I hope the manual install suggestion works for you like it did for me.


----------



## Executor (Jan 15, 2012)

dawezilla said:


> When I installed ICS on my TP it was my fist Android install (I was just avoiding any tangling with Honeycomb as I have a Galaxy Nexus and wanted the ICS for no particular reason other than to just have it. I had a similar experience as you though. Although I did place the Gapps zip file in the CMINSTALL dir on the TP, there was no love on the install.
> 
> I attempted different Gapps with no fortune. I downloaded:
> 
> ...


You misread his post. He has the apps installed, but he's wondering why they aren't visible in the Android Market.

theechap: They will update automatically when updates are available. They don't appear in the Android Market because only apps that are available in the Market will appear as installed in the My Apps section of the Market. To view a full list of the apps you have installed, you need to open the Settings app and tap 'Apps' in the left pane. Then in the rightpane, where it says 'Downloaded', 'On SD Card', 'Running', and 'All', tap 'All'.


----------



## yarly (Jun 22, 2011)

yes


----------



## Varemenos (Aug 23, 2011)

They are behaving as normal apps, the updated app version will be installed in /usr/app and i assume and this will bypass the .apk file in /system/app


----------



## dawezilla (Jan 28, 2012)

Executor said:


> You misread his post. He has the apps installed, but he's wondering why they aren't visible in the Android Market.
> 
> theechap: They will update automatically when updates are available. They don't appear in the Android Market because only apps that are available in the Market will appear as installed in the My Apps section of the Market. To view a full list of the apps you have installed, you need to open the Settings app and tap 'Apps' in the left pane. Then in the rightpane, where it says 'Downloaded', 'On SD Card', 'Running', and 'All', tap 'All'.


Dang!


----------



## johnleo (Nov 28, 2011)

Just have been wondering what's the differences between those different versions of gapps. Since my market and gmail are working properly, do I need to update them with the most recent?


----------



## Executor (Jan 15, 2012)

johnleo said:


> Just have been wondering what's the differences between those different versions of gapps. Since my market and gmail are working properly, do I need to update them with the most recent?


Again, they update automatically.

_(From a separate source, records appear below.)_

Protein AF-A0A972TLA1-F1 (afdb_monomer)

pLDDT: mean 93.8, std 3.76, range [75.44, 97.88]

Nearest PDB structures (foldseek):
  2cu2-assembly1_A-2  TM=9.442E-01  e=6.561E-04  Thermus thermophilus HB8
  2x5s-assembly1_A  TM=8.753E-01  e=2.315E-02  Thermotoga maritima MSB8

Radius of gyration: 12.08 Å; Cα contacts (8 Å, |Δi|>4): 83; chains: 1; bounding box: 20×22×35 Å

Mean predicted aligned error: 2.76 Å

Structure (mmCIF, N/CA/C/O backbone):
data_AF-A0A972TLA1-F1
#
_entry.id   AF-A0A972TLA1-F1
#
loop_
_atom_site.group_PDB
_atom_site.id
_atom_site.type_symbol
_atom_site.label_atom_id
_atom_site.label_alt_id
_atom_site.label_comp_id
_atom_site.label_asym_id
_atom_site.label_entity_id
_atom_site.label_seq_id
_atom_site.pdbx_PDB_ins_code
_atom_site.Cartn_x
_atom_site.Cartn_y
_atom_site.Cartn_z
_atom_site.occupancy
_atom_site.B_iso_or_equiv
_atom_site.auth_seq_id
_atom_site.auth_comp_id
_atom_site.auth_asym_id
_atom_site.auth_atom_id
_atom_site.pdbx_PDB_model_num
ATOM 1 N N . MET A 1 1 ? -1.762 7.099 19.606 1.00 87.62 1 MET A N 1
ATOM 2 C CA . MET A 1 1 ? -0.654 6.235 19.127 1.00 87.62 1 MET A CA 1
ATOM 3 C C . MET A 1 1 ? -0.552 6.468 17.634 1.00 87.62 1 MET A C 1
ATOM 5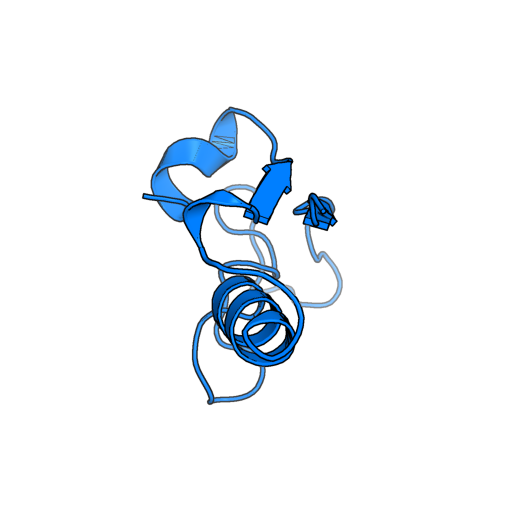 O O . MET A 1 1 ? -1.606 6.570 17.036 1.00 87.62 1 MET A O 1
ATOM 9 N N . PHE A 1 2 ? 0.638 6.588 17.043 1.00 96.25 2 PHE A N 1
ATOM 10 C CA . PHE A 1 2 ? 0.767 6.757 15.588 1.00 96.25 2 PHE A CA 1
ATOM 11 C C . PHE A 1 2 ? 1.271 5.473 14.936 1.00 96.25 2 PHE A C 1
ATOM 13 O O . PHE A 1 2 ? 2.133 4.796 15.502 1.00 96.25 2 PHE A O 1
ATOM 20 N N . VAL A 1 3 ? 0.754 5.161 13.748 1.00 97.88 3 VAL A N 1
ATOM 21 C CA . VAL A 1 3 ? 1.199 4.034 12.925 1.00 97.88 3 VAL A CA 1
ATOM 22 C C . VAL A 1 3 ? 1.853 4.571 11.662 1.00 97.88 3 VAL A C 1
ATOM 24 O O . VAL A 1 3 ? 1.252 5.342 10.923 1.00 97.88 3 VAL A O 1
ATOM 27 N N . VAL A 1 4 ? 3.090 4.153 11.403 1.00 97.44 4 VAL A N 1
ATOM 2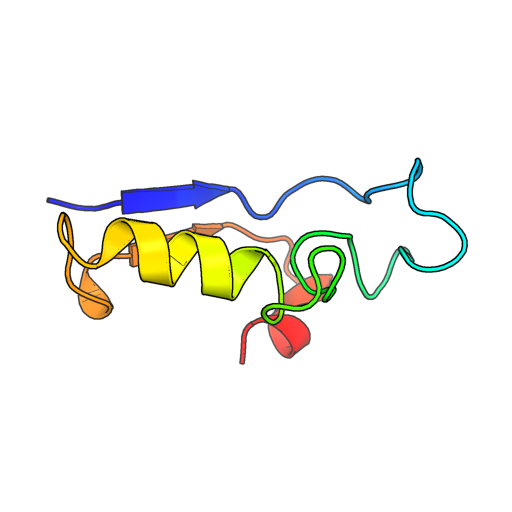8 C CA . VAL A 1 4 ? 3.850 4.579 10.223 1.00 97.44 4 VAL A CA 1
ATOM 29 C C . VAL A 1 4 ? 3.923 3.428 9.224 1.00 97.44 4 VAL A C 1
ATOM 31 O O . VAL A 1 4 ? 4.452 2.360 9.534 1.00 97.44 4 VAL A O 1
ATOM 34 N N . ILE A 1 5 ? 3.411 3.649 8.015 1.00 97.06 5 ILE A N 1
ATOM 35 C CA . ILE A 1 5 ? 3.384 2.674 6.923 1.00 97.06 5 ILE A CA 1
ATOM 36 C C . ILE A 1 5 ? 4.434 3.069 5.880 1.00 97.06 5 ILE A C 1
ATOM 38 O O . ILE A 1 5 ? 4.288 4.049 5.146 1.00 97.06 5 ILE A O 1
ATOM 42 N N . MET A 1 6 ? 5.501 2.275 5.788 1.00 97.00 6 MET A N 1
ATOM 43 C CA . MET A 1 6 ? 6.598 2.494 4.841 1.00 97.00 6 MET A CA 1
ATOM 44 C C . MET A 1 6 ? 6.218 1.998 3.437 1.00 97.00 6 MET A C 1
ATOM 46 O O . MET A 1 6 ? 6.333 0.812 3.120 1.00 97.00 6 MET A O 1
ATOM 50 N N . CYS A 1 7 ? 5.813 2.916 2.565 1.00 95.31 7 CYS A N 1
ATOM 51 C CA . CYS A 1 7 ? 5.430 2.669 1.173 1.00 95.31 7 CYS A CA 1
ATOM 52 C C . CYS A 1 7 ? 6.637 2.763 0.225 1.00 95.31 7 CYS A C 1
ATOM 54 O O . CYS A 1 7 ? 6.644 3.527 -0.742 1.00 95.31 7 CYS A O 1
ATOM 56 N N . GLY A 1 8 ? 7.679 1.985 0.524 1.00 89.88 8 GLY A N 1
ATOM 57 C CA . GLY A 1 8 ? 8.923 1.936 -0.243 1.00 89.88 8 GLY A CA 1
ATOM 58 C C . GLY A 1 8 ? 9.074 0.696 -1.130 1.00 89.88 8 GLY A C 1
ATOM 59 O O . GLY A 1 8 ? 8.367 -0.304 -0.997 1.00 89.88 8 GLY A O 1
ATOM 60 N N . GLY A 1 9 ? 10.081 0.747 -2.005 1.00 89.19 9 GLY A N 1
ATOM 61 C CA . GLY A 1 9 ? 10.466 -0.353 -2.888 1.00 89.19 9 GLY A CA 1
ATOM 62 C C . GLY A 1 9 ? 9.724 -0.351 -4.227 1.00 89.19 9 GLY A C 1
ATOM 63 O O . GLY A 1 9 ? 8.530 -0.099 -4.310 1.00 89.19 9 GLY A O 1
ATOM 64 N N . SER A 1 10 ? 10.442 -0.672 -5.304 1.00 84.19 10 SER A N 1
ATOM 65 C CA . SER A 1 10 ? 9.921 -0.629 -6.680 1.00 84.19 10 SER A CA 1
ATOM 66 C C . SER A 1 10 ? 9.134 -1.875 -7.099 1.00 84.19 10 SER A C 1
ATOM 68 O O . SER A 1 10 ? 8.529 -1.894 -8.169 1.00 84.19 10 SER A O 1
ATOM 70 N N . GLY A 1 11 ? 9.156 -2.941 -6.291 1.00 88.44 11 GLY A N 1
ATOM 71 C CA . GLY A 1 11 ? 8.433 -4.180 -6.583 1.00 88.44 11 GLY A CA 1
ATOM 72 C C . GLY A 1 11 ? 8.901 -4.901 -7.853 1.00 88.44 11 GLY A C 1
ATOM 73 O O . GLY A 1 11 ? 8.076 -5.501 -8.527 1.00 88.44 11 GLY A O 1
ATOM 74 N N . THR A 1 12 ? 10.196 -4.869 -8.193 1.00 92.25 12 THR A N 1
ATOM 75 C CA . THR A 1 12 ? 10.735 -5.417 -9.463 1.00 92.25 12 THR A CA 1
ATOM 76 C C . THR A 1 12 ? 10.355 -6.872 -9.755 1.00 92.25 12 THR A C 1
ATOM 78 O O . THR A 1 12 ? 10.161 -7.223 -10.913 1.00 92.25 12 THR A O 1
ATOM 81 N N . ARG A 1 13 ? 10.180 -7.707 -8.724 1.00 94.50 13 ARG A N 1
ATOM 82 C CA . ARG A 1 13 ? 9.717 -9.105 -8.853 1.00 94.50 13 ARG A CA 1
ATOM 83 C C . ARG A 1 13 ? 8.289 -9.243 -9.393 1.00 94.50 13 ARG A C 1
ATOM 85 O O . ARG A 1 13 ? 7.929 -10.309 -9.866 1.00 94.50 13 ARG A O 1
ATOM 92 N N . PHE A 1 14 ? 7.496 -8.176 -9.328 1.00 93.19 14 PHE A N 1
ATOM 93 C CA . PHE A 1 14 ? 6.135 -8.106 -9.860 1.00 93.19 14 PHE A CA 1
ATOM 94 C C . PHE A 1 14 ? 6.082 -7.463 -11.250 1.00 93.19 14 PHE A C 1
ATOM 96 O O . PHE A 1 14 ? 5.013 -7.069 -11.707 1.00 93.19 14 PHE A O 1
ATOM 103 N N . TRP A 1 15 ? 7.215 -7.306 -11.938 1.00 92.62 15 TRP A N 1
ATOM 104 C CA . TRP A 1 15 ? 7.205 -6.955 -13.356 1.00 92.62 15 TRP A CA 1
ATOM 105 C C . TRP A 1 15 ? 6.457 -8.056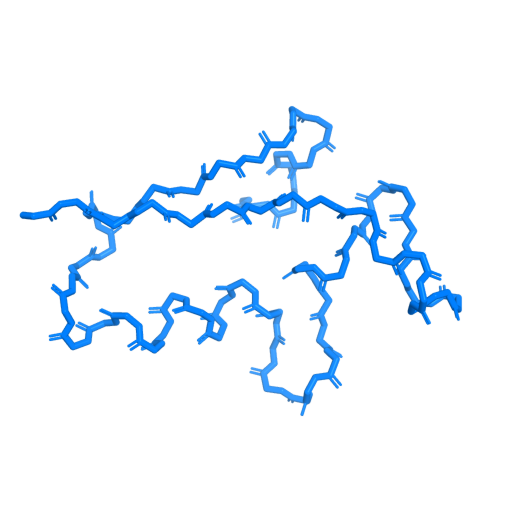 -14.148 1.00 92.62 15 TRP A C 1
ATOM 107 O O . TRP A 1 15 ? 6.678 -9.230 -13.867 1.00 92.62 15 TRP A O 1
ATOM 117 N N . PRO A 1 16 ? 5.580 -7.733 -15.120 1.00 93.25 16 PRO A N 1
ATOM 118 C CA . PRO A 1 16 ? 5.354 -6.425 -15.727 1.00 93.25 16 PRO A CA 1
ATOM 119 C C . PRO A 1 16 ? 4.304 -5.539 -15.033 1.00 93.25 16 PRO A C 1
ATOM 121 O O . PRO A 1 16 ? 4.035 -4.437 -15.499 1.00 93.25 16 PRO A O 1
ATOM 124 N N . VAL A 1 17 ? 3.700 -5.986 -13.940 1.00 92.94 17 VAL A N 1
ATOM 125 C CA . VAL A 1 17 ? 2.620 -5.241 -13.280 1.00 92.94 17 VAL A CA 1
ATOM 126 C C . VAL A 1 17 ? 3.183 -4.053 -12.496 1.00 92.94 17 VAL A C 1
ATOM 128 O O . VAL A 1 17 ? 2.711 -2.930 -12.637 1.00 92.94 17 VAL A O 1
ATOM 131 N N . SER A 1 18 ? 4.257 -4.271 -11.732 1.00 94.75 18 SER A N 1
ATOM 132 C CA . SER A 1 18 ? 4.956 -3.193 -11.029 1.00 94.75 18 SER A CA 1
ATOM 133 C C . SER A 1 18 ? 5.852 -2.406 -11.978 1.00 94.75 18 SER A C 1
ATOM 135 O O . SER A 1 18 ? 6.628 -2.963 -12.767 1.00 94.75 18 SER A O 1
ATOM 137 N N . ARG A 1 19 ? 5.745 -1.081 -11.909 1.00 93.50 19 ARG A N 1
ATOM 138 C CA . ARG A 1 19 ? 6.506 -0.129 -12.727 1.00 93.50 19 ARG A CA 1
ATOM 139 C C . ARG A 1 19 ? 7.115 0.929 -11.829 1.00 93.50 19 ARG A C 1
ATOM 141 O O . ARG A 1 19 ? 6.633 1.166 -10.730 1.00 93.50 19 ARG A O 1
ATOM 148 N N . ARG A 1 20 ? 8.137 1.632 -12.331 1.00 89.94 20 ARG A N 1
ATOM 149 C CA . ARG A 1 20 ? 8.755 2.738 -11.588 1.00 89.94 20 ARG A CA 1
ATOM 150 C C . ARG A 1 20 ? 7.719 3.767 -11.126 1.00 89.94 20 ARG A C 1
ATOM 152 O O . ARG A 1 20 ? 7.850 4.233 -10.014 1.00 89.94 20 ARG A O 1
ATOM 159 N N . ARG A 1 21 ? 6.716 4.104 -11.948 1.00 89.25 21 ARG A N 1
ATOM 160 C CA . ARG A 1 21 ? 5.673 5.084 -11.588 1.00 89.25 21 ARG A CA 1
ATOM 161 C C . ARG A 1 21 ? 4.608 4.534 -10.634 1.00 89.25 21 ARG A C 1
ATOM 163 O O . ARG A 1 21 ? 4.125 5.288 -9.805 1.00 89.25 21 ARG A O 1
ATOM 170 N N . LYS A 1 22 ? 4.305 3.234 -10.720 1.00 92.31 22 LYS A N 1
ATOM 171 C CA . LYS A 1 22 ? 3.283 2.553 -9.915 1.00 92.31 22 LYS A CA 1
ATOM 172 C C . LYS A 1 22 ? 3.873 1.288 -9.272 1.00 92.31 22 LYS A C 1
ATOM 174 O O . LYS A 1 22 ? 3.796 0.202 -9.862 1.00 92.31 22 LYS A O 1
ATOM 179 N N . PRO A 1 23 ? 4.573 1.432 -8.133 1.00 95.00 23 PRO A N 1
ATOM 180 C CA . PRO A 1 23 ? 5.179 0.313 -7.418 1.00 95.00 23 PRO A CA 1
ATOM 181 C C . PRO A 1 23 ? 4.131 -0.565 -6.713 1.00 95.00 23 PRO A C 1
ATOM 183 O O . PRO A 1 23 ? 2.978 -0.172 -6.540 1.00 95.00 23 PRO A O 1
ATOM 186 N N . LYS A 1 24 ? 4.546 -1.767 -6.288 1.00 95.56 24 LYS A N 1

The gapps packages are only for getting the usually-bundled Google apps on the device in the first place, after that they take care of themselves.


----------



## darkassain (Nov 20, 2011)

actually it maybe more than that, some people have reporting have difficulty with some gapp bundles when changing densities as some dont bring all the profiles, the gapps ver that dawezilla posted is the same one im using because apperanlty the others wouldnt work right at 132 dpi, at least for me


----------



## Varemenos (Aug 23, 2011)

darkassain said:


> actually it maybe more than that, some people have reporting have difficulty with some gapp bundles when changing densities as some dont bring all the profiles, the gapps ver that dawezilla posted is the same one im using because apperanlty the others wouldnt work right at 132 dpi, at least for me


that was a modified version of the market, i dont think anyone bundled it into the cm9 gapps


----------